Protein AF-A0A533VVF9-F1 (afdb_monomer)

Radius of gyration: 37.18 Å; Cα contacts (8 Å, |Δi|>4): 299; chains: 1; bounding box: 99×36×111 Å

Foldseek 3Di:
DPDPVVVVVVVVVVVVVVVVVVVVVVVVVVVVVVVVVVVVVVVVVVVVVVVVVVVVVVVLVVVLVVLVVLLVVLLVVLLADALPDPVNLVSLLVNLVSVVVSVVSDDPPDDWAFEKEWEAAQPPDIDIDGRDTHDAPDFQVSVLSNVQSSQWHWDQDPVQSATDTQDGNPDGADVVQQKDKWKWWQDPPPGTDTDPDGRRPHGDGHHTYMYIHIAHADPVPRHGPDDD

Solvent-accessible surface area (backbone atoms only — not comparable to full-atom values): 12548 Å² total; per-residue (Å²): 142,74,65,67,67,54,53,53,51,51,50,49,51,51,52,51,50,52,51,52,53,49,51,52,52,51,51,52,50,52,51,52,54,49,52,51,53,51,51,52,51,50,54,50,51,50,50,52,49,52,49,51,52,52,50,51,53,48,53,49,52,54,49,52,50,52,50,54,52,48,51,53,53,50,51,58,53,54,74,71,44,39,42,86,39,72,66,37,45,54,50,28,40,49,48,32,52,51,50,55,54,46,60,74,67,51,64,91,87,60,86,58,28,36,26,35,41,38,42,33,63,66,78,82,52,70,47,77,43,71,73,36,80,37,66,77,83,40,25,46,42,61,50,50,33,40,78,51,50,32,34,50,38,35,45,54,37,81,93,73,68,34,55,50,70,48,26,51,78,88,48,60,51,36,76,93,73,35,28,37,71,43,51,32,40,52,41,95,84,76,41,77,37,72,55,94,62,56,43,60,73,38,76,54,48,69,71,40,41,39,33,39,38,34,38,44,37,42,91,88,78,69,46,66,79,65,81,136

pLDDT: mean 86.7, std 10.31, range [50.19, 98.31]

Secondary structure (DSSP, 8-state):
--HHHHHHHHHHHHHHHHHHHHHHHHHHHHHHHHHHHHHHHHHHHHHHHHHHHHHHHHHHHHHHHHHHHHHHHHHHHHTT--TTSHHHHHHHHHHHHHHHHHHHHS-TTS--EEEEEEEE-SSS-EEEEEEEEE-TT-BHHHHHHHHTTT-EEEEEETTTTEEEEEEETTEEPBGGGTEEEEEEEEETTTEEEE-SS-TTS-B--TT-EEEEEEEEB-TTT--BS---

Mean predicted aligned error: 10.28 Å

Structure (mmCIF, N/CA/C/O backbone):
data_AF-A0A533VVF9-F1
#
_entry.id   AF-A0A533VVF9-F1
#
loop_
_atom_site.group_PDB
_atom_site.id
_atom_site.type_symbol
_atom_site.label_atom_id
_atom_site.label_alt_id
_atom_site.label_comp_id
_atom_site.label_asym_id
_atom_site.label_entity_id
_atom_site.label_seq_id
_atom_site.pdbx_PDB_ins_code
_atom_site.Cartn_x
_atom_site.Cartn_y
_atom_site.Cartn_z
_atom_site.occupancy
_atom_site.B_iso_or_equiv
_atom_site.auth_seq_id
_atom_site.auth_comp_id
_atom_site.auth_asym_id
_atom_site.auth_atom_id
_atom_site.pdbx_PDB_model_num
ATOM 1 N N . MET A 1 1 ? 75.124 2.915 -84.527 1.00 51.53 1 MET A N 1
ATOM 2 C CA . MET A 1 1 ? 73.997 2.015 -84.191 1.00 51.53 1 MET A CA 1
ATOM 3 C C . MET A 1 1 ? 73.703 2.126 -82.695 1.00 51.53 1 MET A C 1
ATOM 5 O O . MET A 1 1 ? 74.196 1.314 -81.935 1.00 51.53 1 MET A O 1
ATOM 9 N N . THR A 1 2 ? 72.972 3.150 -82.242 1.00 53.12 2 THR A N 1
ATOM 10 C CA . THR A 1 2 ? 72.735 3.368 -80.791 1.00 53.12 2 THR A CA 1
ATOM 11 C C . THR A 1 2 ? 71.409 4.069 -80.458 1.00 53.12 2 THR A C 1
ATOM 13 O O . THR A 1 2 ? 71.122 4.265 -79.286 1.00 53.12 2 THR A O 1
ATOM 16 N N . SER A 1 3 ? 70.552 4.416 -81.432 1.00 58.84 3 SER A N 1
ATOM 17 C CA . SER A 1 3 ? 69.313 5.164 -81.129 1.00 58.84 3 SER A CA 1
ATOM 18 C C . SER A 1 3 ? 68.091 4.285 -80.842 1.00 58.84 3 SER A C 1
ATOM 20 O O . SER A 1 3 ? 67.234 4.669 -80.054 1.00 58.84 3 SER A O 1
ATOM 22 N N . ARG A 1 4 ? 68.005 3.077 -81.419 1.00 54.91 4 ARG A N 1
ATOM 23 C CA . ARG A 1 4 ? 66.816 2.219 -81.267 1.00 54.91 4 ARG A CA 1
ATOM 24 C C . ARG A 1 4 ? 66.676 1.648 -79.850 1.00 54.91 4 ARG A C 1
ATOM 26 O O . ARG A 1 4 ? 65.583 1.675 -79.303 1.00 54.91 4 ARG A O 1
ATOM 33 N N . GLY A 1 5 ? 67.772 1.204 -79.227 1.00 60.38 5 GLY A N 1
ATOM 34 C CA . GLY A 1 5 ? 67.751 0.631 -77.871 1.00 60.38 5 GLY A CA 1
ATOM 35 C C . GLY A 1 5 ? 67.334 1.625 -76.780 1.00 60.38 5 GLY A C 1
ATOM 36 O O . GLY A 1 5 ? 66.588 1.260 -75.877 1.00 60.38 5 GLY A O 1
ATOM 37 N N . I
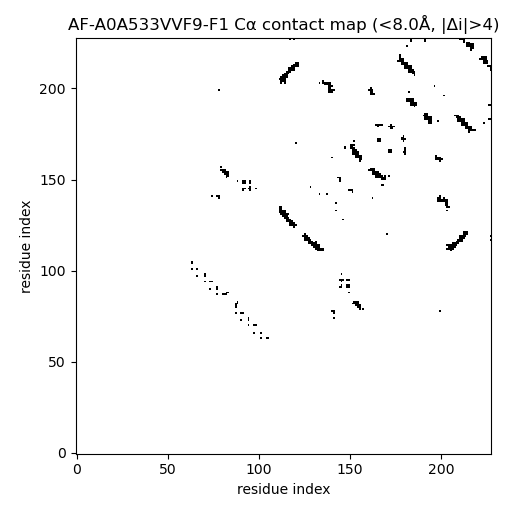LE A 1 6 ? 67.738 2.894 -76.905 1.00 61.03 6 ILE A N 1
ATOM 38 C CA . ILE A 1 6 ? 67.365 3.962 -75.962 1.00 61.03 6 ILE A CA 1
ATOM 39 C C . ILE A 1 6 ? 65.873 4.304 -76.096 1.00 61.03 6 ILE A C 1
ATOM 41 O O . ILE A 1 6 ? 65.186 4.465 -75.092 1.00 61.03 6 ILE A O 1
ATOM 45 N N . VAL A 1 7 ? 65.344 4.352 -77.323 1.00 64.38 7 VAL A N 1
ATOM 46 C CA . VAL A 1 7 ? 63.915 4.607 -77.571 1.00 64.38 7 VAL A CA 1
ATOM 47 C C . VAL A 1 7 ? 63.041 3.466 -77.039 1.00 64.38 7 VAL A C 1
ATOM 49 O O . VAL A 1 7 ? 62.042 3.736 -76.378 1.00 64.38 7 VAL A O 1
ATOM 52 N N . TYR A 1 8 ? 63.432 2.203 -77.245 1.00 63.88 8 TYR A N 1
ATOM 53 C CA . TYR A 1 8 ? 62.705 1.059 -76.677 1.00 63.88 8 TYR A CA 1
ATOM 54 C C . TYR A 1 8 ? 62.799 0.994 -75.146 1.00 63.88 8 TYR A C 1
ATOM 56 O O . TYR A 1 8 ? 61.818 0.629 -74.503 1.00 63.88 8 TYR A O 1
ATOM 64 N N . GLY A 1 9 ? 63.934 1.391 -74.558 1.00 65.88 9 GLY A N 1
ATOM 65 C CA . GLY A 1 9 ? 64.100 1.495 -73.104 1.00 65.88 9 GLY A CA 1
ATOM 66 C C . GLY A 1 9 ? 63.266 2.616 -72.475 1.00 65.88 9 GLY A C 1
ATOM 67 O O . GLY A 1 9 ? 62.656 2.423 -71.430 1.00 65.88 9 GLY A O 1
ATOM 68 N N . MET A 1 10 ? 63.168 3.780 -73.122 1.00 63.12 10 MET A N 1
ATOM 69 C CA . MET A 1 10 ? 62.282 4.855 -72.655 1.00 63.12 10 MET A CA 1
ATOM 70 C C . MET A 1 10 ? 60.805 4.480 -72.815 1.00 63.12 10 MET A C 1
ATOM 72 O O . MET A 1 10 ? 60.013 4.700 -71.901 1.00 63.12 10 MET A O 1
ATOM 76 N N . ALA A 1 11 ? 60.434 3.859 -73.939 1.00 65.50 11 ALA A N 1
ATOM 77 C CA . ALA A 1 11 ? 59.074 3.376 -74.157 1.00 65.50 11 ALA A CA 1
ATOM 78 C C . ALA A 1 11 ? 58.669 2.316 -73.118 1.00 65.50 11 ALA A C 1
ATOM 80 O O . ALA A 1 11 ? 57.561 2.377 -72.590 1.00 65.50 11 ALA A O 1
ATOM 81 N N . SER A 1 12 ? 59.562 1.385 -72.766 1.00 63.50 12 SER A N 1
ATOM 82 C CA . SER A 1 12 ? 59.271 0.351 -71.766 1.00 63.50 12 SER A CA 1
ATOM 83 C C . SER A 1 12 ? 59.109 0.916 -70.352 1.00 63.50 12 SER A C 1
ATOM 85 O O . SER A 1 12 ? 58.205 0.488 -69.638 1.00 63.50 12 SER A O 1
ATOM 87 N N . VAL A 1 13 ? 59.903 1.918 -69.959 1.00 68.00 13 VAL A N 1
ATOM 88 C CA . VAL A 1 13 ? 59.768 2.600 -68.657 1.00 68.00 13 VAL A CA 1
ATOM 89 C C . VAL A 1 13 ? 58.462 3.390 -68.566 1.00 68.00 13 VAL A C 1
ATOM 91 O O . VAL A 1 13 ? 57.796 3.355 -67.530 1.00 68.00 13 VAL A O 1
ATOM 94 N N . ILE A 1 14 ? 58.052 4.058 -69.647 1.00 68.50 14 ILE A N 1
ATOM 95 C CA . ILE A 1 14 ? 56.773 4.782 -69.700 1.00 68.50 14 ILE A CA 1
ATOM 96 C C . ILE A 1 14 ? 55.607 3.798 -69.578 1.00 68.50 14 ILE A C 1
ATOM 98 O O . ILE A 1 14 ? 54.718 3.999 -68.752 1.00 68.50 14 ILE A O 1
ATOM 102 N N . ILE A 1 15 ? 55.638 2.700 -70.338 1.00 69.44 15 ILE A N 1
ATOM 103 C CA . ILE A 1 15 ? 54.611 1.653 -70.272 1.00 69.44 15 ILE A CA 1
ATOM 104 C C . ILE A 1 15 ? 54.550 1.048 -68.864 1.00 69.44 15 ILE A C 1
ATOM 106 O O . ILE A 1 15 ? 53.468 0.947 -68.292 1.00 69.44 15 ILE A O 1
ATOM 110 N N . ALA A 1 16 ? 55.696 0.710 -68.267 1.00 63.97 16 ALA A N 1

- Work task: In the listing above, locate the line containing "ATOM 98 O O" and the line containing "ATOM 104 C C", then transcribe both and every line between them verbatim.

- Task answer:
ATOM 98 O O . ILE A 1 14 ? 54.718 3.999 -68.752 1.00 68.50 14 ILE A O 1
ATOM 102 N N . ILE A 1 15 ? 55.638 2.700 -70.338 1.00 69.44 15 ILE A N 1
ATOM 103 C CA . ILE A 1 15 ? 54.611 1.653 -70.272 1.00 69.44 15 ILE A CA 1
ATOM 104 C C . ILE A 1 15 ? 54.550 1.048 -68.864 1.00 69.44 15 ILE A C 1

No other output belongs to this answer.